Wir beginnen das Jahr mit einer Übergewichtung von Aktien und tendieren dabei zu zyklischen und wertorientierten Aktien. Für eine Aufholbewegung sehen wir viel Spielraum bei Währungen und Aktien der Schwellenländer. Der antizyklische US-Dollar wird weiter abwärts tendieren, aber der Rückgang wird sich verlangsamen, da die Erholung weniger China-zentriert wird.
2021 wird dennoch kein einfaches Jahr sein.
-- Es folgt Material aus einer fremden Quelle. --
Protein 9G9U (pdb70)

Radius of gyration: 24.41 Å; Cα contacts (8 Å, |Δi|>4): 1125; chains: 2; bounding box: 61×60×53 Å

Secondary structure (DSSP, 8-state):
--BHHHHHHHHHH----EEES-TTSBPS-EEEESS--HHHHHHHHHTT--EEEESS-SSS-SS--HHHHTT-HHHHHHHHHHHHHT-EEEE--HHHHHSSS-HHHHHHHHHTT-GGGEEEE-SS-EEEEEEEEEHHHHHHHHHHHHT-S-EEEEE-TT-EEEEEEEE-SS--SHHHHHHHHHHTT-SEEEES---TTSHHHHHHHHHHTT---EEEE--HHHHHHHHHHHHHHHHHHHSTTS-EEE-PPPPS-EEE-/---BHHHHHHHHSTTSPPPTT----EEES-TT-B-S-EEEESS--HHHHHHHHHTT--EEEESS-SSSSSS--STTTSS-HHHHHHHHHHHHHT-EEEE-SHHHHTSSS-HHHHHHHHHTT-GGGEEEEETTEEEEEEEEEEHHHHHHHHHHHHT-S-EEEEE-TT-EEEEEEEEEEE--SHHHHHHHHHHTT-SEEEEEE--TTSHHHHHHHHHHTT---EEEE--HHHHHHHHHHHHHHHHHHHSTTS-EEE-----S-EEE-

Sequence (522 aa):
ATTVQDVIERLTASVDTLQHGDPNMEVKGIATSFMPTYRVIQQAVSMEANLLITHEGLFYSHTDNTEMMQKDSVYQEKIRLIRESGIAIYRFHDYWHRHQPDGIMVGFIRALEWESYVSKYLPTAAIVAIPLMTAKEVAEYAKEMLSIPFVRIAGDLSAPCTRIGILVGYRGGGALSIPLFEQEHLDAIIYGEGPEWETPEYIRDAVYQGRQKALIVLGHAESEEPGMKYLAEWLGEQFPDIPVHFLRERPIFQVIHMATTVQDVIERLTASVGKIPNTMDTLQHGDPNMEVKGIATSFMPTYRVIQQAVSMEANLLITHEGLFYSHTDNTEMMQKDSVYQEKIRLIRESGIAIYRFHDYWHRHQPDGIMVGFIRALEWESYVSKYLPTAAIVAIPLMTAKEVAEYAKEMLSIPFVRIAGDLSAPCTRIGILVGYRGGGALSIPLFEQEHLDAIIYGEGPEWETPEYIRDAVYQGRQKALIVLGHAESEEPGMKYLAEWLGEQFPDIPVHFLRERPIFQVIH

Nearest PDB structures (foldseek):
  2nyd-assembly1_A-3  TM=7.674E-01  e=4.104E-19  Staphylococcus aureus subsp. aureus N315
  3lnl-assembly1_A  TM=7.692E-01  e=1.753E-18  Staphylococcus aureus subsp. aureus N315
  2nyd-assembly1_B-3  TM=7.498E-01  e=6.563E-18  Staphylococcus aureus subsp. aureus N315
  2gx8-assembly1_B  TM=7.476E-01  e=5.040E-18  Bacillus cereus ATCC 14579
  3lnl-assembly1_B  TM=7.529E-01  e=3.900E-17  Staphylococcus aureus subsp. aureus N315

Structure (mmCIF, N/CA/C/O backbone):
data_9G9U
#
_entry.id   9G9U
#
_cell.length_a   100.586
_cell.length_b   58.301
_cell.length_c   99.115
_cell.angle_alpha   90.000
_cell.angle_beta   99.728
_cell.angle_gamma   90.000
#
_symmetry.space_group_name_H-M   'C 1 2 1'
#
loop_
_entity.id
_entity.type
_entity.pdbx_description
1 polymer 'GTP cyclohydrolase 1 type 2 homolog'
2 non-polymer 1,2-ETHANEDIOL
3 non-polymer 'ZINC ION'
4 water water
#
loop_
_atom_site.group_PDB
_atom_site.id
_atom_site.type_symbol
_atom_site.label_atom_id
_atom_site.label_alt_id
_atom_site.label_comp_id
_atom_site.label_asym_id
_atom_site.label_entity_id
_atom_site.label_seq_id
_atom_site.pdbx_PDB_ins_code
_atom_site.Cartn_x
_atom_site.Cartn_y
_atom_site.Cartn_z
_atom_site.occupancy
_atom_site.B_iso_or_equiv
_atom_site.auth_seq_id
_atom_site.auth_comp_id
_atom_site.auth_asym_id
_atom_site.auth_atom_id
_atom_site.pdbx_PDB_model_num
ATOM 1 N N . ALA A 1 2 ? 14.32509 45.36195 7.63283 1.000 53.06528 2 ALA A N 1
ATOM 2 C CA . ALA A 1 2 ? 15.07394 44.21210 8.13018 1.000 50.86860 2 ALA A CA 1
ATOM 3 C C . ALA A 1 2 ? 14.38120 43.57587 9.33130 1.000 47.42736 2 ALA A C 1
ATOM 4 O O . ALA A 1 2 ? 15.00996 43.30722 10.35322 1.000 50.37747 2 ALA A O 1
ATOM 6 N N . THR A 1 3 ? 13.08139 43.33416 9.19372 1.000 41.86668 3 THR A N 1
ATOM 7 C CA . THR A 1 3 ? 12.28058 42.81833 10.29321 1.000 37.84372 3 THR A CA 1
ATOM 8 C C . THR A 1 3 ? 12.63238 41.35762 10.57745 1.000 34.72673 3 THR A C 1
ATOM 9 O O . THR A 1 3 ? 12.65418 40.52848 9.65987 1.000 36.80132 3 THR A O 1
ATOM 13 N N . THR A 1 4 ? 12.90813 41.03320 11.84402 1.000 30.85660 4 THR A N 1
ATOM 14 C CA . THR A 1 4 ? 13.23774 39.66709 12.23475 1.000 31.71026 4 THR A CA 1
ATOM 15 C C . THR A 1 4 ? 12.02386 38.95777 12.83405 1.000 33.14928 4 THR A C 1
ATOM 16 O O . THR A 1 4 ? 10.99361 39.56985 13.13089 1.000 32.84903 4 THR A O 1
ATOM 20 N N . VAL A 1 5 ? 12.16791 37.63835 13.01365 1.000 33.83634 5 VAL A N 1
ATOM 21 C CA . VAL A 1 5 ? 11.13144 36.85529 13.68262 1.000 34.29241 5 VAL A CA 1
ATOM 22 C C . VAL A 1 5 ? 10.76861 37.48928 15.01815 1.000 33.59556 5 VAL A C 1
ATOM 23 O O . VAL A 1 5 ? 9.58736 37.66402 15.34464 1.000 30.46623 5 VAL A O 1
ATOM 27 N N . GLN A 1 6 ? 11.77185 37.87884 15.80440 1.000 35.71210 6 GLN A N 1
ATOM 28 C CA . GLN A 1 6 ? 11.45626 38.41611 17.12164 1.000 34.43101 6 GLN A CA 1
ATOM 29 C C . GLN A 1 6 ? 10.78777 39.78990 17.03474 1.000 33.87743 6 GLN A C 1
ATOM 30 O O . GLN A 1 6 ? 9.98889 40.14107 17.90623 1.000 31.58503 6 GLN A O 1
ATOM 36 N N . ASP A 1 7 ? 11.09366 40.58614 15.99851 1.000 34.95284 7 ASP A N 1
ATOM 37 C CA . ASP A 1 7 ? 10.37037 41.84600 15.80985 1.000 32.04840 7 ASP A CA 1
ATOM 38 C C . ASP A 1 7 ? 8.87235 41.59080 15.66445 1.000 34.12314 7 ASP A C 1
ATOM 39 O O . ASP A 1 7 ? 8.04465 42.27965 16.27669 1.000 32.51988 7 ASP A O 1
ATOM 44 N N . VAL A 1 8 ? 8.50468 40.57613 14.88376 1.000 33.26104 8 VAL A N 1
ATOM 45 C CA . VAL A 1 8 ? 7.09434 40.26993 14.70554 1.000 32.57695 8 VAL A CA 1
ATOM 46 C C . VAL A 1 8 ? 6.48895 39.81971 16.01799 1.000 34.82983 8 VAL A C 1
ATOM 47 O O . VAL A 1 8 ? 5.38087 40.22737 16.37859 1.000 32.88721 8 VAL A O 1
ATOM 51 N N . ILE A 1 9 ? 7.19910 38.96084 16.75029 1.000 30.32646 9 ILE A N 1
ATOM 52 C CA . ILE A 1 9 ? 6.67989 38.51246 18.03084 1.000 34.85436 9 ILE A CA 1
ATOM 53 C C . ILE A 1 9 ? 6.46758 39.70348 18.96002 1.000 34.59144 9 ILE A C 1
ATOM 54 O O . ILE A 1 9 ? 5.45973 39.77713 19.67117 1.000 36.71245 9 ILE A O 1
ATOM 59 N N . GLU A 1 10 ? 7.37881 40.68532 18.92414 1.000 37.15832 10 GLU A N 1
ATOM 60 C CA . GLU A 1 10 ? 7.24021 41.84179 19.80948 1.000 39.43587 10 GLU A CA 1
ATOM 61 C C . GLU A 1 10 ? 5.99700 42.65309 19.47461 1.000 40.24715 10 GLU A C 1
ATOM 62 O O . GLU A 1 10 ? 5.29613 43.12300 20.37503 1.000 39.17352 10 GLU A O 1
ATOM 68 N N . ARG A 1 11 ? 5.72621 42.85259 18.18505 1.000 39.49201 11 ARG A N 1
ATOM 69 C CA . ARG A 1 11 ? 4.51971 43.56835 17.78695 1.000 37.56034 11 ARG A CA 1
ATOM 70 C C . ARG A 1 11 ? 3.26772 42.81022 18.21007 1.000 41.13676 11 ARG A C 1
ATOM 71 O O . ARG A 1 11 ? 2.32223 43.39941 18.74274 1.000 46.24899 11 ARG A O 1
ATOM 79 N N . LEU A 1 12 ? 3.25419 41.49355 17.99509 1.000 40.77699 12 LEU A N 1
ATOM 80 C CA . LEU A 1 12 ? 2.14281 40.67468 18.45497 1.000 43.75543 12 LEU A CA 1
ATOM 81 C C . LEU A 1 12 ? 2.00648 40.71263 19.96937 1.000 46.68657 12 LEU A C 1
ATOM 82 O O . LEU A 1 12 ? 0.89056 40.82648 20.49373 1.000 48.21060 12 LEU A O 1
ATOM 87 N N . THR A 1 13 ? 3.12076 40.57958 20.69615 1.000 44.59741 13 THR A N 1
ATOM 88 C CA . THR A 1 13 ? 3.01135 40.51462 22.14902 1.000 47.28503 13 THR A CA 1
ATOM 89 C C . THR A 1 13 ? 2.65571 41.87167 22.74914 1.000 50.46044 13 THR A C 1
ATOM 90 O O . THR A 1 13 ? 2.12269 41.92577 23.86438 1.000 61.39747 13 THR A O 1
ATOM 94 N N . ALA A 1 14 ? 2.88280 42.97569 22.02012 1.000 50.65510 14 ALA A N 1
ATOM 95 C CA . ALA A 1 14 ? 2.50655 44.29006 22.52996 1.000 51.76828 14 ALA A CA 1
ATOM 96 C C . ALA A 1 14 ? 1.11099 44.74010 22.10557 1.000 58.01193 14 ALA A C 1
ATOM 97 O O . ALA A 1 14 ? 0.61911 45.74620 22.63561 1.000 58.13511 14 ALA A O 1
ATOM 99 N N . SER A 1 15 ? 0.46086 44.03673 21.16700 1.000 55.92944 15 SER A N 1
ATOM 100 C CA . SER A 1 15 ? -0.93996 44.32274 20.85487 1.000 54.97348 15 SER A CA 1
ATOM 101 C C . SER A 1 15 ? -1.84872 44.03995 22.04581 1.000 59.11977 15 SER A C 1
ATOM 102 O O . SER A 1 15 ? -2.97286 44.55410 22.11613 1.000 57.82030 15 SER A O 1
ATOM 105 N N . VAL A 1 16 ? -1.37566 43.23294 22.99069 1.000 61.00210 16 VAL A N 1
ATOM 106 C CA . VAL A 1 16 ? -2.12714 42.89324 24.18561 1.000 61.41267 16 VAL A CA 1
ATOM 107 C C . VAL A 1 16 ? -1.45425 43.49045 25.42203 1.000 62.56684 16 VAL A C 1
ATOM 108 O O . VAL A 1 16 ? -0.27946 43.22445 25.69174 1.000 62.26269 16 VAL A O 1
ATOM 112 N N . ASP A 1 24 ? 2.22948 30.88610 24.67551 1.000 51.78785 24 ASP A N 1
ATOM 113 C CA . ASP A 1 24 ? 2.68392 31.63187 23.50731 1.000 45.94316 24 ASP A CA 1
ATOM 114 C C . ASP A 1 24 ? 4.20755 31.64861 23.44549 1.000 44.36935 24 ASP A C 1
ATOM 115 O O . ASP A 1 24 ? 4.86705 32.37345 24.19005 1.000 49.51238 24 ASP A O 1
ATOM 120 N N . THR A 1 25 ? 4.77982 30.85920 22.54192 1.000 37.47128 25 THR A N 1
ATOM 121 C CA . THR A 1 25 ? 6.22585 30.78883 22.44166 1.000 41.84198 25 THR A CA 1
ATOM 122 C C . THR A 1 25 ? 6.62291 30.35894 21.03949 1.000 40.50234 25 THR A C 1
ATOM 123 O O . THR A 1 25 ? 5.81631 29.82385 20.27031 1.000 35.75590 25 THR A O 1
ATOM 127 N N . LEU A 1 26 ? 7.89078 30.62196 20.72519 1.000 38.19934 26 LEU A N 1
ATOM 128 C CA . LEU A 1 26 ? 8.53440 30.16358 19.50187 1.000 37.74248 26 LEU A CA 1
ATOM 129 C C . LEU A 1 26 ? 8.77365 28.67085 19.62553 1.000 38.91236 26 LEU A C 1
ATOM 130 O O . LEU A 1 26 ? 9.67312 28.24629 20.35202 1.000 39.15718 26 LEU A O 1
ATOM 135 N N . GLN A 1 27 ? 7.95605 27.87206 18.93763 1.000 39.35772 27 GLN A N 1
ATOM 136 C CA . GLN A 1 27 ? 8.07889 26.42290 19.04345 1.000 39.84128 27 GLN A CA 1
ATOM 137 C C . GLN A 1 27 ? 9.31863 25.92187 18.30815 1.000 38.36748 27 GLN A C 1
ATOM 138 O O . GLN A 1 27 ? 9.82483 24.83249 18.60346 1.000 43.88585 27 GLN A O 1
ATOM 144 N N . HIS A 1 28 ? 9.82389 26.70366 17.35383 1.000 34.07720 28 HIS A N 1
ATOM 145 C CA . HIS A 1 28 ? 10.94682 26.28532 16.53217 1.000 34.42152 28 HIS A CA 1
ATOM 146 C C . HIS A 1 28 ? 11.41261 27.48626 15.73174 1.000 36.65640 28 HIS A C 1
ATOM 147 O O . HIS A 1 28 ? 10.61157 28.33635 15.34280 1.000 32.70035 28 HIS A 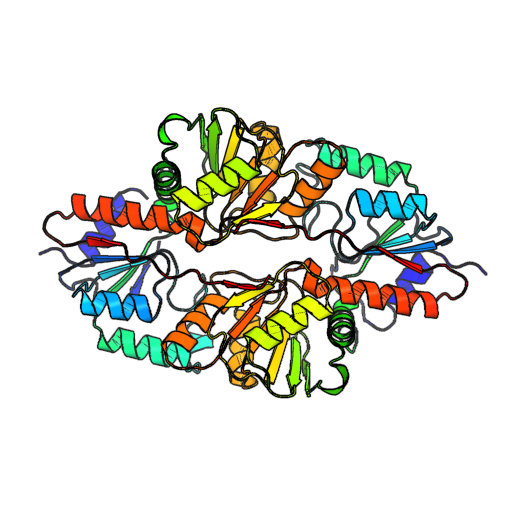O 1
ATOM 154 N N . GLY A 1 29 ? 12.71510 27.55490 15.50403 1.000 37.30504 29 GLY A N 1
ATOM 155 C CA . GLY A 1 29 ? 13.28641 28.42785 14.50051 1.000 36.43397 29 GLY A CA 1
ATOM 156 C C . GLY A 1 29 ? 14.19702 29.49072 15.10586 1.000 35.70841 29 GLY A C 1
ATOM 157 O O . GLY A 1 29 ? 14.30787 29.65645 16.32155 1.000 38.15798 29 GLY A O 1
ATOM 158 N N . ASP A 1 30 ? 14.85723 30.21196 14.19989 1.000 33.73990 30 ASP A N 1
ATOM 159 C CA . ASP A 1 30 ? 15.85918 31.21623 14.55094 1.000 35.70528 30 ASP A CA 1
ATOM 160 C C . ASP A 1 30 ? 15.16588 32.54838 14.79938 1.000 32.83072 30 ASP A C 1
ATOM 161 O O . ASP A 1 30 ? 14.71178 33.18687 13.83630 1.000 33.16599 30 ASP A O 1
ATOM 166 N N . PRO A 1 31 ? 15.09623 33.02764 16.04254 1.000 37.46991 31 PRO A N 1
ATOM 167 C CA . PRO A 1 31 ? 14.41364 34.30790 16.29478 1.000 37.07316 31 PRO A CA 1
ATOM 168 C C . PRO A 1 31 ? 15.06437 35.49495 15.60387 1.000 32.33318 31 PRO A C 1
ATOM 169 O O . PRO A 1 31 ? 14.39663 36.52414 15.41138 1.000 33.71520 31 PRO A O 1
ATOM 173 N N . ASN A 1 32 ? 16.32630 35.39350 15.20163 1.000 31.28006 32 ASN A N 1
ATOM 174 C CA . ASN A 1 32 ? 17.00614 36.51394 14.56771 1.000 32.32203 32 ASN A CA 1
ATOM 175 C C . ASN A 1 32 ? 16.97844 36.42807 13.05826 1.000 37.66268 32 ASN A C 1
ATOM 176 O O . ASN A 1 32 ? 17.57613 37.27100 12.38381 1.000 36.11363 32 ASN A O 1
ATOM 181 N N . MET A 1 33 ? 16.29751 35.42742 12.52404 1.000 35.87436 33 MET A N 1
ATOM 182 C CA . MET A 1 33 ? 16.12047 35.31147 11.09140 1.000 33.57790 33 MET A CA 1
ATOM 183 C C . MET A 1 33 ? 15.31907 36.48732 10.56725 1.000 33.18967 33 MET A C 1
ATOM 184 O O . MET A 1 33 ? 14.34241 36.91929 11.18724 1.000 34.70179 33 MET A O 1
ATOM 189 N N . GLU A 1 34 ? 15.72915 36.99965 9.41411 1.000 33.78196 34 GLU A N 1
ATOM 190 C CA . GLU A 1 34 ? 14.93609 38.00422 8.73407 1.000 35.81864 34 GLU A CA 1
ATOM 191 C C . GLU A 1 34 ? 13.72002 37.35585 8.08287 1.000 35.52823 34 GLU A C 1
ATOM 192 O O . GLU A 1 34 ? 13.82214 36.31458 7.41631 1.000 32.31220 34 GLU A O 1
ATOM 198 N N . VAL A 1 35 ? 12.56771 37.98932 8.28221 1.000 32.16847 35 VAL A N 1
ATOM 199 C CA . VAL A 1 35 ? 11.28656 37.48416 7.79960 1.000 32.62506 35 VAL A CA 1
ATOM 200 C C . VAL A 1 35 ? 11.07936 37.92329 6.35317 1.000 34.23966 35 VAL A C 1
ATOM 201 O O . VAL A 1 35 ? 11.09178 39.12079 6.05357 1.000 36.45433 35 VAL A O 1
ATOM 205 N N . LYS A 1 36 ? 10.84392 36.95421 5.46171 1.000 33.03705 36 LYS A N 1
ATOM 206 C CA . LYS A 1 36 ? 10.55516 37.21916 4.05766 1.000 34.46313 36 LYS A CA 1
ATOM 207 C C . LYS A 1 36 ? 9.08714 37.04402 3.71572 1.000 34.97807 36 LYS A C 1
ATOM 208 O O . LYS A 1 36 ? 8.62217 37.56669 2.69739 1.000 32.22375 36 LYS A O 1
ATOM 214 N N . GLY A 1 37 ? 8.35591 36.32053 4.54995 1.000 31.00701 37 GLY A N 1
ATOM 215 C CA . GLY A 1 37 ? 6.92136 36.22464 4.40352 1.000 30.71650 37 GLY A CA 1
ATOM 216 C C . GLY A 1 37 ? 6.37423 35.52298 5.62233 1.000 24.86814 37 GLY A C 1
ATOM 217 O O . GLY A 1 37 ? 7.09794 34.81829 6.33356 1.000 22.72852 37 GLY A O 1
ATOM 218 N N . ILE A 1 38 ? 5.08995 35.75443 5.87504 1.000 24.39157 38 ILE A N 1
ATOM 219 C CA . ILE A 1 38 ? 4.39616 35.24105 7.04895 1.000 24.33609 38 ILE A CA 1
ATOM 220 C C . ILE A 1 38 ? 3.15413 34.47460 6.59330 1.000 24.73879 38 ILE A C 1
ATOM 221 O O . ILE A 1 38 ? 2.39927 34.95126 5.73360 1.000 23.74483 38 ILE A O 1
ATOM 226 N N . ALA A 1 39 ? 2.93333 33.28619 7.18306 1.000 23.55391 39 ALA A N 1
ATOM 227 C CA . ALA A 1 39 ? 1.65899 32.58735 7.07716 1.000 23.58471 39 ALA A CA 1
ATOM 228 C C . ALA A 1 39 ? 1.01419 32.51131 8.45350 1.000 21.58107 39 ALA A C 1
ATOM 229 O O . ALA A 1 39 ? 1.71152 32.40080 9.46718 1.000 23.44447 39 ALA A O 1
ATOM 231 N N . THR A 1 40 ? -0.31102 32.60458 8.50215 1.000 23.58947 40 THR A N 1
ATOM 232 C CA . THR A 1 40 ? -1.03546 32.29028 9.72365 1.000 22.22325 40 THR A CA 1
ATOM 233 C C . THR A 1 40 ? -1.92311 31.08865 9.46222 1.000 20.86352 40 THR A C 1
ATOM 234 O O . THR A 1 40 ? -2.31239 30.82248 8.31316 1.000 19.76854 40 THR A O 1
ATOM 238 N N . SER A 1 41 ? -2.23916 30.36270 10.53397 1.000 21.04618 41 SER A N 1
ATOM 239 C CA . SER A 1 41 ? -3.07753 29.18594 10.40941 1.000 18.59501 41 SER A CA 1
ATOM 240 C C . SER A 1 41 ? -3.61529 28.84424 11.78908 1.000 22.18820 41 SER A C 1
ATOM 241 O O . SER A 1 41 ? -3.05482 29.25187 12.80450 1.000 23.33122 41 SER A O 1
ATOM 244 N N . PHE A 1 42 ? -4.70344 28.08187 11.82889 1.000 21.20222 42 PHE A N 1
ATOM 245 C CA . PHE A 1 42 ? -5.14344 27.58466 13.13041 1.000 19.09746 42 PHE A CA 1
ATOM 246 C C . PHE A 1 42 ? -4.18120 26.52667 13.67186 1.000 23.32071 42 PHE A C 1
ATOM 247 O O . PHE A 1 42 ? -3.76838 26.58780 14.83951 1.000 20.21820 42 PHE A O 1
ATOM 255 N N . MET A 1 43 ? -3.78372 25.57366 12.82955 1.000 21.05080 43 MET A N 1
ATOM 256 C CA . MET A 1 43 ? -3.02474 24.40230 13.22349 1.000 22.14797 43 MET A CA 1
ATOM 257 C C . MET A 1 43 ? -1.77783 24.29064 12.35376 1.000 22.56741 43 MET A C 1
ATOM 258 O O . MET A 1 43 ? -1.86756 24.37883 11.12621 1.000 21.33947 43 MET A O 1
ATOM 263 N N . PRO A 1 44 ? -0.61817 24.08824 12.94176 1.000 24.43861 44 PRO A N 1
ATOM 264 C CA . PRO A 1 44 ? 0.58567 23.96592 12.08800 1.000 21.27518 44 PRO A CA 1
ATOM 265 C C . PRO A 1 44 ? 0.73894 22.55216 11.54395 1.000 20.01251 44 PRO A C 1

Zu den Risiken gehören Enttäuschungen im Hinblick auf den Impfstoff (Virusmutation, Nebenwirkungen), eine starke Verschärfung der Tech-Regulierung, ein harter Brexit oder eine wieder aufflammende Feindseligkeit zwischen den USA und China. Das größte Risiko könnte die Positionierung sein. Wir sehen Anzeichen für Überschwang, z. B. im Put/Call-Verhältnis oder bei spekulativen Rekordpositionen in Kupfer. Dennoch sind die Positionen nicht so angespannt wie vor dem Flash-Crash von 2018; die systematischen Handelsansätze scheinen weniger gehebelt und optimistisch zu sein. Dennoch werden wir die Positionierung und die Stimmung genau im Auge behalten: Die taktische Asset-Allokation wird von großer Bedeutung sein.